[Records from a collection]

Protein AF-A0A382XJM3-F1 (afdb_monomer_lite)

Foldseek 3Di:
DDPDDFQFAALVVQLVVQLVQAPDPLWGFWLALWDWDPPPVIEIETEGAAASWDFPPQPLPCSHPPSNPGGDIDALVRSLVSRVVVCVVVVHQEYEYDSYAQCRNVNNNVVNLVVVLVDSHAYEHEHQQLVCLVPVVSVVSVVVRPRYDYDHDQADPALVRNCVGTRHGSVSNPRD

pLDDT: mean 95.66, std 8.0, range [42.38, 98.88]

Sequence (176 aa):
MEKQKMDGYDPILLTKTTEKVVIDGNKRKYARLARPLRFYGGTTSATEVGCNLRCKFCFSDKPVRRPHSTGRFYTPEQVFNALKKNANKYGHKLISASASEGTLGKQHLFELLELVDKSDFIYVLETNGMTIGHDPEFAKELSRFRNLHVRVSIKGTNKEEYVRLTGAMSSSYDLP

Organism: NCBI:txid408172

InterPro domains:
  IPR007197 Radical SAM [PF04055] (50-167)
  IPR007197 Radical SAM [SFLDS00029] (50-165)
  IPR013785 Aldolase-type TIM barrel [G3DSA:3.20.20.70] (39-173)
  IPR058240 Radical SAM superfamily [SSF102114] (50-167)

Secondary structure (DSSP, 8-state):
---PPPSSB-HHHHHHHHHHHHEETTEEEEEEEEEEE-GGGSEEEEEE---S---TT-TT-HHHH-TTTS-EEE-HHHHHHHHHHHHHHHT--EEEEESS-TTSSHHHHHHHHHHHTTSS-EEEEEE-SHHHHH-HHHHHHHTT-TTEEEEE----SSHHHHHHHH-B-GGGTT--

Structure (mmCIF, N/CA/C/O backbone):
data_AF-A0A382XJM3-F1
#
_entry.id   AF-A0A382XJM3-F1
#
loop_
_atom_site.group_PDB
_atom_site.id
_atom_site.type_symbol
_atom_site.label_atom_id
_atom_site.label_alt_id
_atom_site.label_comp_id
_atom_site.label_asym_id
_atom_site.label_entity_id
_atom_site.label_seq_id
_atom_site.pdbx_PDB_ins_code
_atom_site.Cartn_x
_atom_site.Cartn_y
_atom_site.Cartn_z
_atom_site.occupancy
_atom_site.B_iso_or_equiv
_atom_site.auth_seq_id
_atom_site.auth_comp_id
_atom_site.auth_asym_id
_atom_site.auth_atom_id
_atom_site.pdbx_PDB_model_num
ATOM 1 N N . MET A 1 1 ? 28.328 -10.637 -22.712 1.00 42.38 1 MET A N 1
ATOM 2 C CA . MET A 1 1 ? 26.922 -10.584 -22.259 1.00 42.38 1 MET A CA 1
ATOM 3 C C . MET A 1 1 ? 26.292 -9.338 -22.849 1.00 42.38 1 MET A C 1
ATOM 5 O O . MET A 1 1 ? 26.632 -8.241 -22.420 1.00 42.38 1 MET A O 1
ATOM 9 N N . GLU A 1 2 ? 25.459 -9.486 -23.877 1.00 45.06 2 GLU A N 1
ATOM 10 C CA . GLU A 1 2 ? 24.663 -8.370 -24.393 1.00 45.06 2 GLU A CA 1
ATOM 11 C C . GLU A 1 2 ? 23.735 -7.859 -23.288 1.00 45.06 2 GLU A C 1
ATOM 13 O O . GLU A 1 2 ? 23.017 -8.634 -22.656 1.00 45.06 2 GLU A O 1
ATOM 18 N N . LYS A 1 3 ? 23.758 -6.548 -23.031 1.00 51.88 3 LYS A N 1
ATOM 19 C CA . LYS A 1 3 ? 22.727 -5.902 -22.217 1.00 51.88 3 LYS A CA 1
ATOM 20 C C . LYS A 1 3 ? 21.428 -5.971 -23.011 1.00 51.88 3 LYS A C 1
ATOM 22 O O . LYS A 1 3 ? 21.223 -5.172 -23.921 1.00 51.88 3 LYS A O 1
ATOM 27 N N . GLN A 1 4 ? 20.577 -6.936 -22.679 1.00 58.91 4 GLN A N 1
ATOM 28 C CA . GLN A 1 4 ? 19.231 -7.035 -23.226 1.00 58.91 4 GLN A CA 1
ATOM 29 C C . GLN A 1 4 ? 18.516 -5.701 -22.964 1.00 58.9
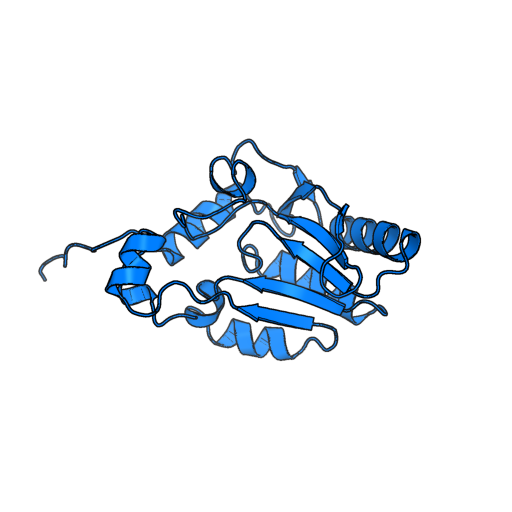1 4 GLN A C 1
ATOM 31 O O . GLN A 1 4 ? 18.393 -5.258 -21.819 1.00 58.91 4 GLN A O 1
ATOM 36 N N . LYS A 1 5 ? 18.142 -4.997 -24.035 1.00 63.72 5 LYS A N 1
ATOM 37 C CA . LYS A 1 5 ? 17.466 -3.703 -23.939 1.00 63.72 5 LYS A CA 1
ATOM 38 C C . LYS A 1 5 ? 16.096 -3.938 -23.304 1.00 63.72 5 LYS A C 1
ATOM 40 O O . LYS A 1 5 ? 15.283 -4.664 -23.864 1.00 63.72 5 LYS A O 1
ATOM 45 N N . MET A 1 6 ? 15.867 -3.350 -22.135 1.00 74.75 6 MET A N 1
ATOM 46 C CA . MET A 1 6 ? 14.596 -3.483 -21.425 1.00 74.75 6 MET A CA 1
ATOM 47 C C . MET A 1 6 ? 13.474 -2.800 -22.220 1.00 74.75 6 MET A C 1
ATOM 49 O O . MET A 1 6 ? 13.656 -1.689 -22.722 1.00 74.75 6 MET A O 1
ATOM 53 N N . ASP A 1 7 ? 12.319 -3.457 -22.325 1.00 92.50 7 ASP A N 1
ATOM 54 C CA . ASP A 1 7 ? 11.116 -2.979 -23.026 1.00 92.50 7 ASP A CA 1
ATOM 55 C C . ASP A 1 7 ? 10.238 -2.042 -22.171 1.00 92.50 7 ASP A C 1
ATOM 57 O O . ASP A 1 7 ? 9.233 -1.510 -22.641 1.00 92.50 7 ASP A O 1
ATOM 61 N N . GLY A 1 8 ? 10.652 -1.792 -20.928 1.00 95.56 8 GLY A N 1
ATOM 62 C CA . GLY A 1 8 ? 10.022 -0.880 -19.981 1.00 95.56 8 GLY A CA 1
ATOM 63 C C . GLY A 1 8 ? 10.931 -0.585 -18.786 1.00 95.56 8 GLY A C 1
ATOM 64 O O . GLY A 1 8 ? 12.065 -1.063 -18.717 1.00 95.56 8 GLY A O 1
ATOM 65 N N . TYR A 1 9 ? 10.447 0.217 -17.834 1.00 97.06 9 TYR A N 1
ATOM 66 C CA . TYR A 1 9 ? 11.177 0.452 -16.580 1.00 97.06 9 TYR A CA 1
ATOM 67 C C . TYR A 1 9 ? 11.029 -0.734 -15.616 1.00 97.06 9 TYR A C 1
ATOM 69 O O . TYR A 1 9 ? 10.030 -1.451 -15.649 1.00 97.06 9 TYR A O 1
ATOM 77 N N . ASP A 1 10 ? 12.000 -0.909 -14.721 1.00 97.56 10 ASP A N 1
ATOM 78 C CA . ASP A 1 10 ? 11.926 -1.893 -13.637 1.00 97.56 10 ASP A CA 1
ATOM 79 C C . ASP A 1 10 ? 11.037 -1.359 -12.487 1.00 97.56 10 ASP A C 1
ATOM 81 O O . ASP A 1 10 ? 11.413 -0.376 -11.829 1.00 97.56 10 ASP A O 1
ATOM 85 N N . PRO A 1 11 ? 9.865 -1.969 -12.214 1.00 97.81 11 PRO A N 1
ATOM 86 C CA . PRO A 1 11 ? 8.995 -1.537 -11.124 1.00 97.81 11 PRO A CA 1
ATOM 87 C C . PRO A 1 11 ? 9.600 -1.809 -9.739 1.00 97.81 11 PRO A C 1
ATOM 89 O O . PRO A 1 11 ? 9.295 -1.085 -8.796 1.00 97.81 11 PRO A O 1
ATOM 92 N N . ILE A 1 12 ? 10.501 -2.780 -9.585 1.00 98.00 12 ILE A N 1
ATOM 93 C CA . ILE A 1 12 ? 11.170 -3.069 -8.309 1.00 98.00 12 ILE A CA 1
ATOM 94 C C . ILE A 1 12 ? 12.237 -2.016 -8.003 1.00 98.00 12 ILE A C 1
ATOM 96 O O . ILE A 1 12 ? 12.356 -1.547 -6.866 1.00 98.00 12 ILE A O 1
ATOM 100 N N . LEU A 1 13 ? 12.973 -1.552 -9.013 1.00 98.12 13 LEU A N 1
ATOM 101 C CA . LEU A 1 13 ? 13.835 -0.382 -8.848 1.00 98.12 13 LEU A CA 1
ATOM 102 C C . L
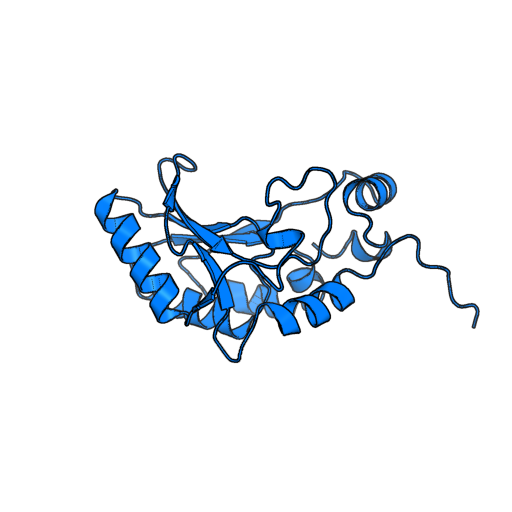EU A 1 13 ? 13.011 0.877 -8.522 1.00 98.12 13 LEU A C 1
ATOM 104 O O . LEU A 1 13 ? 13.411 1.692 -7.680 1.00 98.12 13 LEU A O 1
ATOM 108 N N . LEU A 1 14 ? 11.837 1.028 -9.145 1.00 98.12 14 LEU A N 1
ATOM 109 C CA . LEU A 1 14 ? 10.926 2.130 -8.845 1.00 98.12 14 LEU A CA 1
ATOM 110 C C . LEU A 1 14 ? 10.343 2.046 -7.425 1.00 98.12 14 LEU A C 1
ATOM 112 O O . LEU A 1 14 ? 10.174 3.089 -6.796 1.00 98.12 14 LEU A O 1
ATOM 116 N N . THR A 1 15 ? 10.106 0.847 -6.882 1.00 98.38 15 THR A N 1
ATOM 117 C CA . THR A 1 15 ? 9.784 0.633 -5.459 1.00 98.38 15 THR A CA 1
ATOM 118 C C . THR A 1 15 ? 10.859 1.257 -4.575 1.00 98.38 15 THR A C 1
ATOM 120 O O . THR A 1 15 ? 10.567 2.195 -3.834 1.00 98.38 15 THR A O 1
ATOM 123 N N . LYS A 1 16 ? 12.120 0.827 -4.729 1.00 98.12 16 LYS A N 1
ATOM 124 C CA . LYS A 1 16 ? 13.247 1.284 -3.892 1.00 98.12 16 LYS A CA 1
ATOM 125 C C . LYS A 1 16 ? 13.441 2.799 -3.945 1.00 98.12 16 LYS A C 1
ATOM 127 O O . LYS A 1 16 ? 13.760 3.432 -2.943 1.00 98.12 16 LYS A O 1
ATOM 132 N N . THR A 1 17 ? 13.285 3.401 -5.122 1.00 98.12 17 THR A N 1
ATOM 133 C CA . THR A 1 17 ? 13.424 4.858 -5.283 1.00 98.12 17 THR A CA 1
ATOM 134 C C . THR A 1 17 ? 12.215 5.619 -4.747 1.00 98.12 17 THR A C 1
ATOM 136 O O . THR A 1 17 ? 12.394 6.678 -4.153 1.00 98.12 17 THR A O 1
ATOM 139 N N . THR A 1 18 ? 11.003 5.079 -4.894 1.00 98.44 18 THR A N 1
ATOM 140 C CA . THR A 1 18 ? 9.784 5.694 -4.352 1.00 98.44 18 THR A CA 1
ATOM 141 C C . THR A 1 18 ? 9.785 5.661 -2.826 1.00 98.44 18 THR A C 1
ATOM 143 O O . THR A 1 18 ? 9.441 6.668 -2.210 1.00 98.44 18 THR A O 1
ATOM 146 N N . GLU A 1 19 ? 10.228 4.567 -2.199 1.00 98.44 19 GLU A N 1
ATOM 147 C CA . GLU A 1 19 ? 10.316 4.455 -0.736 1.00 98.44 19 GLU A CA 1
ATOM 148 C C . GLU A 1 19 ? 11.207 5.535 -0.118 1.00 98.44 19 GLU A C 1
ATOM 150 O O . GLU A 1 19 ? 10.797 6.154 0.858 1.00 98.44 19 GLU A O 1
ATOM 155 N N . LYS A 1 20 ? 12.335 5.890 -0.751 1.00 98.38 20 LYS A N 1
ATOM 156 C CA . LYS A 1 20 ? 13.192 7.017 -0.316 1.00 98.38 20 LYS A CA 1
ATOM 157 C C . LYS A 1 20 ? 12.463 8.368 -0.248 1.00 98.38 20 LYS A C 1
ATOM 159 O O . LYS A 1 20 ? 12.971 9.311 0.346 1.00 98.38 20 LYS A O 1
ATOM 164 N N . VAL A 1 21 ? 11.313 8.494 -0.910 1.00 98.25 21 VAL A N 1
ATOM 165 C CA . VAL A 1 21 ? 10.524 9.732 -0.995 1.00 98.25 21 VAL A CA 1
ATOM 166 C C . VAL A 1 21 ? 9.314 9.704 -0.069 1.00 98.25 21 VAL A C 1
ATOM 168 O O . VAL A 1 21 ? 8.872 10.766 0.390 1.00 98.25 21 VAL A O 1
ATOM 171 N N . VAL A 1 22 ? 8.731 8.521 0.137 1.00 98.56 22 VAL A N 1
ATOM 172 C CA . VAL A 1 22 ? 7.432 8.357 0.806 1.00 98.56 22 VAL A CA 1
ATOM 173 C C . VAL A 1 22 ? 7.515 7.664 2.157 1.00 98.56 22 VAL A C 1
ATOM 175 O O . VAL A 1 22 ? 6.513 7.686 2.869 1.00 98.56 22 VAL A O 1
ATOM 178 N N . ILE A 1 23 ? 8.680 7.131 2.533 1.00 98.62 23 ILE A N 1
ATOM 179 C CA . ILE A 1 23 ? 8.948 6.483 3.822 1.00 98.62 23 ILE A CA 1
ATOM 180 C C . ILE A 1 23 ? 10.046 7.241 4.585 1.00 98.62 23 ILE A C 1
ATOM 182 O O . ILE A 1 23 ? 11.034 7.673 3.995 1.00 98.62 23 ILE A O 1
ATOM 186 N N . ASP A 1 24 ? 9.844 7.411 5.892 1.00 98.38 24 ASP A N 1
ATOM 187 C CA . ASP A 1 24 ? 10.789 8.010 6.847 1.00 98.38 24 ASP A CA 1
ATOM 188 C C . ASP A 1 24 ? 10.752 7.202 8.155 1.00 98.38 24 ASP A C 1
ATOM 190 O O . ASP A 1 24 ? 9.842 7.355 8.975 1.00 98.38 24 ASP A O 1
ATOM 194 N N . GLY A 1 25 ? 11.691 6.263 8.312 1.00 98.19 25 GLY A N 1
ATOM 195 C CA . GLY A 1 25 ? 11.626 5.246 9.365 1.00 98.19 25 GLY A CA 1
ATOM 196 C C . GLY A 1 25 ? 10.339 4.420 9.256 1.00 98.19 25 GLY A C 1
ATOM 197 O O . GLY A 1 25 ? 10.026 3.890 8.192 1.00 98.19 25 GLY A O 1
ATOM 198 N N . ASN A 1 26 ? 9.554 4.362 10.335 1.00 98.31 26 ASN A N 1
ATOM 199 C CA . ASN A 1 26 ? 8.233 3.726 10.323 1.00 98.31 26 ASN A CA 1
ATOM 200 C C . ASN A 1 26 ? 7.104 4.657 9.848 1.00 98.31 26 ASN A C 1
ATOM 202 O O . ASN A 1 26 ? 5.937 4.271 9.890 1.00 98.31 26 ASN A O 1
ATOM 206 N N . LYS A 1 27 ? 7.395 5.894 9.429 1.00 98.81 27 LYS A N 1
ATOM 207 C CA . LYS A 1 27 ? 6.378 6.828 8.936 1.00 98.81 27 LYS A CA 1
ATOM 208 C C . LYS A 1 27 ? 6.202 6.692 7.434 1.00 98.81 27 LYS A C 1
ATOM 210 O O . LYS A 1 27 ? 7.166 6.507 6.696 1.00 98.81 27 LYS A O 1
ATOM 215 N N . ARG A 1 28 ? 4.972 6.899 6.968 1.00 98.62 28 ARG A N 1
ATOM 216 C CA . ARG A 1 28 ? 4.627 6.925 5.542 1.00 98.62 28 ARG A CA 1
ATOM 217 C C . ARG A 1 28 ? 3.902 8.212 5.170 1.00 98.62 28 ARG A C 1
ATOM 219 O O . ARG A 1 28 ? 3.200 8.798 5.996 1.00 98.62 28 ARG A O 1
ATOM 226 N N . LYS A 1 29 ? 4.077 8.673 3.928 1.00 98.50 29 LYS A N 1
ATOM 227 C CA . LYS A 1 29 ? 3.352 9.826 3.388 1.00 98.50 29 LYS A CA 1
ATOM 228 C C . LYS A 1 29 ? 1.896 9.501 3.066 1.00 98.50 29 LYS A C 1
ATOM 230 O O . LYS A 1 29 ? 1.605 8.607 2.273 1.00 98.50 29 LYS A O 1
ATOM 235 N N . TYR A 1 30 ? 1.001 10.342 3.575 1.00 98.62 30 TYR A N 1
ATOM 236 C CA . TYR A 1 30 ? -0.416 10.358 3.215 1.00 98.62 30 TYR A CA 1
ATOM 237 C C . TYR A 1 30 ? -0.832 11.762 2.772 1.00 98.62 30 TYR A C 1
ATOM 239 O O . TYR A 1 30 ? -0.474 12.761 3.399 1.00 98.62 30 TYR A O 1
ATOM 247 N N . ALA A 1 31 ? -1.608 11.850 1.693 1.00 98.00 31 ALA A N 1
ATOM 248 C CA . ALA A 1 31 ? -2.241 13.088 1.239 1.00 98.00 31 ALA A CA 1
ATOM 249 C C . ALA A 1 31 ? -3.468 13.444 2.091 1.00 98.00 31 ALA A C 1
ATOM 251 O O . ALA A 1 31 ? -3.793 14.618 2.266 1.00 98.00 31 ALA A O 1
ATOM 252 N N . ARG A 1 32 ? -4.148 12.427 2.631 1.00 97.81 32 ARG A N 1
ATOM 253 C CA . ARG A 1 32 ? -5.295 12.570 3.531 1.00 97.81 32 ARG A CA 1
ATOM 254 C C . ARG A 1 32 ? -5.388 11.345 4.432 1.00 97.81 32 ARG A C 1
ATOM 256 O O . ARG A 1 32 ? -5.356 10.230 3.932 1.00 97.81 32 ARG A O 1
ATOM 263 N N . LEU A 1 33 ? -5.550 11.549 5.737 1.00 98.00 33 LEU A N 1
ATOM 264 C CA . LEU A 1 33 ? -5.592 10.444 6.701 1.00 98.00 33 LEU A CA 1
ATOM 265 C C . LEU A 1 33 ? -6.926 9.694 6.748 1.00 98.00 33 LEU A C 1
ATOM 267 O O . LEU A 1 33 ? -6.948 8.517 7.075 1.00 98.00 33 LEU A O 1
ATOM 271 N N . ALA A 1 34 ? -8.042 10.359 6.445 1.00 97.38 34 ALA A N 1
ATOM 272 C CA . ALA A 1 34 ? -9.342 9.701 6.422 1.00 97.38 34 ALA A CA 1
ATOM 273 C C . ALA A 1 34 ? -10.353 10.446 5.545 1.00 97.38 34 ALA A C 1
ATOM 275 O O . ALA A 1 34 ? -10.481 11.680 5.589 1.00 97.38 34 ALA A O 1
ATOM 276 N N . ARG A 1 35 ? -11.112 9.677 4.770 1.00 96.88 35 ARG A N 1
ATOM 277 C CA . ARG A 1 35 ? -12.332 10.093 4.078 1.00 96.88 35 ARG A CA 1
ATOM 278 C C . ARG A 1 35 ? -13.341 8.942 4.079 1.00 96.88 35 ARG A C 1
ATOM 280 O O . ARG A 1 35 ? -12.931 7.807 3.837 1.00 96.88 35 ARG A O 1
ATOM 287 N N . PRO A 1 36 ? -14.636 9.218 4.285 1.00 97.00 36 PRO A N 1
ATOM 288 C CA . PRO A 1 36 ? -15.665 8.223 4.034 1.00 97.00 36 PRO A CA 1
ATOM 289 C C . PRO A 1 36 ? -15.796 7.995 2.525 1.00 97.00 36 PRO A C 1
ATOM 291 O O . PRO A 1 36 ? -15.743 8.942 1.736 1.00 97.00 36 PRO A O 1
ATOM 294 N N . LEU A 1 37 ? -15.984 6.745 2.125 1.00 95.38 37 LEU A N 1
ATOM 295 C CA . LEU A 1 37 ? -16.289 6.325 0.764 1.00 95.38 37 LEU A CA 1
ATOM 296 C C . LEU A 1 37 ? -17.496 5.391 0.785 1.00 95.38 37 LEU A C 1
ATOM 298 O O . LEU A 1 37 ? -17.720 4.668 1.751 1.00 95.38 37 LEU A O 1
ATOM 302 N N . ARG A 1 38 ? -18.252 5.386 -0.313 1.00 92.38 38 ARG A N 1
ATOM 303 C CA . ARG A 1 38 ? -19.458 4.557 -0.468 1.00 92.38 38 ARG A CA 1
ATOM 304 C C . ARG A 1 38 ? -19.165 3.124 -0.929 1.00 92.38 38 ARG A C 1
ATOM 306 O O . ARG A 1 38 ? -20.084 2.323 -1.045 1.00 92.38 38 ARG A O 1
ATOM 313 N N . PHE A 1 39 ? -17.907 2.806 -1.229 1.00 86.75 39 PHE A N 1
ATOM 314 C CA . PHE A 1 39 ? -17.515 1.468 -1.672 1.00 86.75 39 PHE A CA 1
ATOM 315 C C . PHE A 1 39 ? -17.716 0.440 -0.553 1.00 86.75 39 PHE A C 1
ATOM 317 O O . PHE A 1 39 ? -17.568 0.770 0.623 1.00 86.75 39 PHE A O 1
ATOM 324 N N . TYR A 1 40 ? -18.035 -0.800 -0.934 1.00 84.88 40 TYR A N 1
ATOM 325 C CA . TYR A 1 40 ? -18.163 -1.947 -0.020 1.00 84.88 40 TYR A CA 1
ATOM 326 C C . TYR A 1 40 ? -19.233 -1.774 1.073 1.00 84.88 40 TYR A C 1
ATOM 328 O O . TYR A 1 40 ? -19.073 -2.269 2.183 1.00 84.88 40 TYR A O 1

- **What the exercise asks**
Look above for the line holding "ATOM 187 C CA" and the line holding "ATOM 235 N N", then output exactly those two lines and every line between them, nothing more.

- **Solution for this problem**
ATOM 187 C CA . ASP A 1 24 ? 10.789 8.010 6.847 1.00 98.38 24 ASP A CA 1
ATOM 188 C C . ASP A 1 24 ? 10.752 7.202 8.155 1.00 98.38 24 ASP A C 1
ATOM 190 O O . ASP A 1 24 ? 9.842 7.355 8.975 1.00 98.38 24 ASP A O 1
ATOM 194 N N . GLY A 1 25 ? 11.691 6.263 8.312 1.00 98.19 25 GLY A N 1
ATOM 195 C CA . GLY A 1 25 ? 11.626 5.246 9.365 1.00 98.19 25 GLY A CA 1
ATOM 196 C C . GLY A 1 25 ? 10.339 4.420 9.256 1.00 98.19 25 GLY A C 1
ATOM 197 O O . GLY A 1 25 ? 10.026 3.890 8.192 1.00 98.19 25 GLY A O 1
ATOM 198 N N . ASN A 1 26 ? 9.554 4.362 10.335 1.00 98.31 26 ASN A N 1
ATOM 199 C CA . ASN A 1 26 ? 8.233 3.726 10.323 1.00 98.31 26 ASN A CA 1
ATOM 200 C C . ASN A 1 26 ? 7.104 4.657 9.848 1.00 98.31 26 ASN A C 1
ATOM 202 O O . ASN A 1 26 ? 5.937 4.271 9.890 1.00 98.31 26 ASN A O 1
ATOM 206 N N . LYS A 1 27 ? 7.395 5.894 9.429 1.00 98.81 27 LYS A N 1
ATOM 207 C CA . LYS A 1 27 ? 6.378 6.828 8.936 1.00 98.81 27 LYS A CA 1
ATOM 208 C C . LYS A 1 27 ? 6.202 6.692 7.434 1.00 98.81 27 LYS A C 1
ATOM 210 O O . LYS A 1 27 ? 7.166 6.507 6.696 1.00 98.81 27 LYS A O 1
ATOM 215 N N . ARG A 1 28 ? 4.972 6.899 6.968 1.00 98.62 28 ARG A N 1
ATOM 216 C CA . ARG A 1 28 ? 4.627 6.925 5.542 1.00 98.62 28 ARG A CA 1
ATOM 217 C C . ARG A 1 28 ? 3.902 8.212 5.170 1.00 98.62 28 ARG A C 1
ATOM 219 O O . ARG A 1 28 ? 3.200 8.798 5.996 1.00 98.62 28 ARG A O 1
ATOM 226 N N . LYS A 1 29 ? 4.077 8.673 3.928 1.00 98.50 29 LYS A N 1
ATOM 227 C CA . LYS A 1 29 ? 3.352 9.826 3.388 1.00 98.50 29 LYS A CA 1
ATOM 228 C C . LYS A 1 29 ? 1.896 9.501 3.066 1.00 98.50 29 LYS A C 1
ATOM 230 O O . LYS A 1 29 ? 1.605 8.607 2.273 1.00 98.50 29 LYS A O 1
ATOM 235 N N . TYR A 1 30 ? 1.001 10.342 3.575 1.00 98.62 30 TYR A N 1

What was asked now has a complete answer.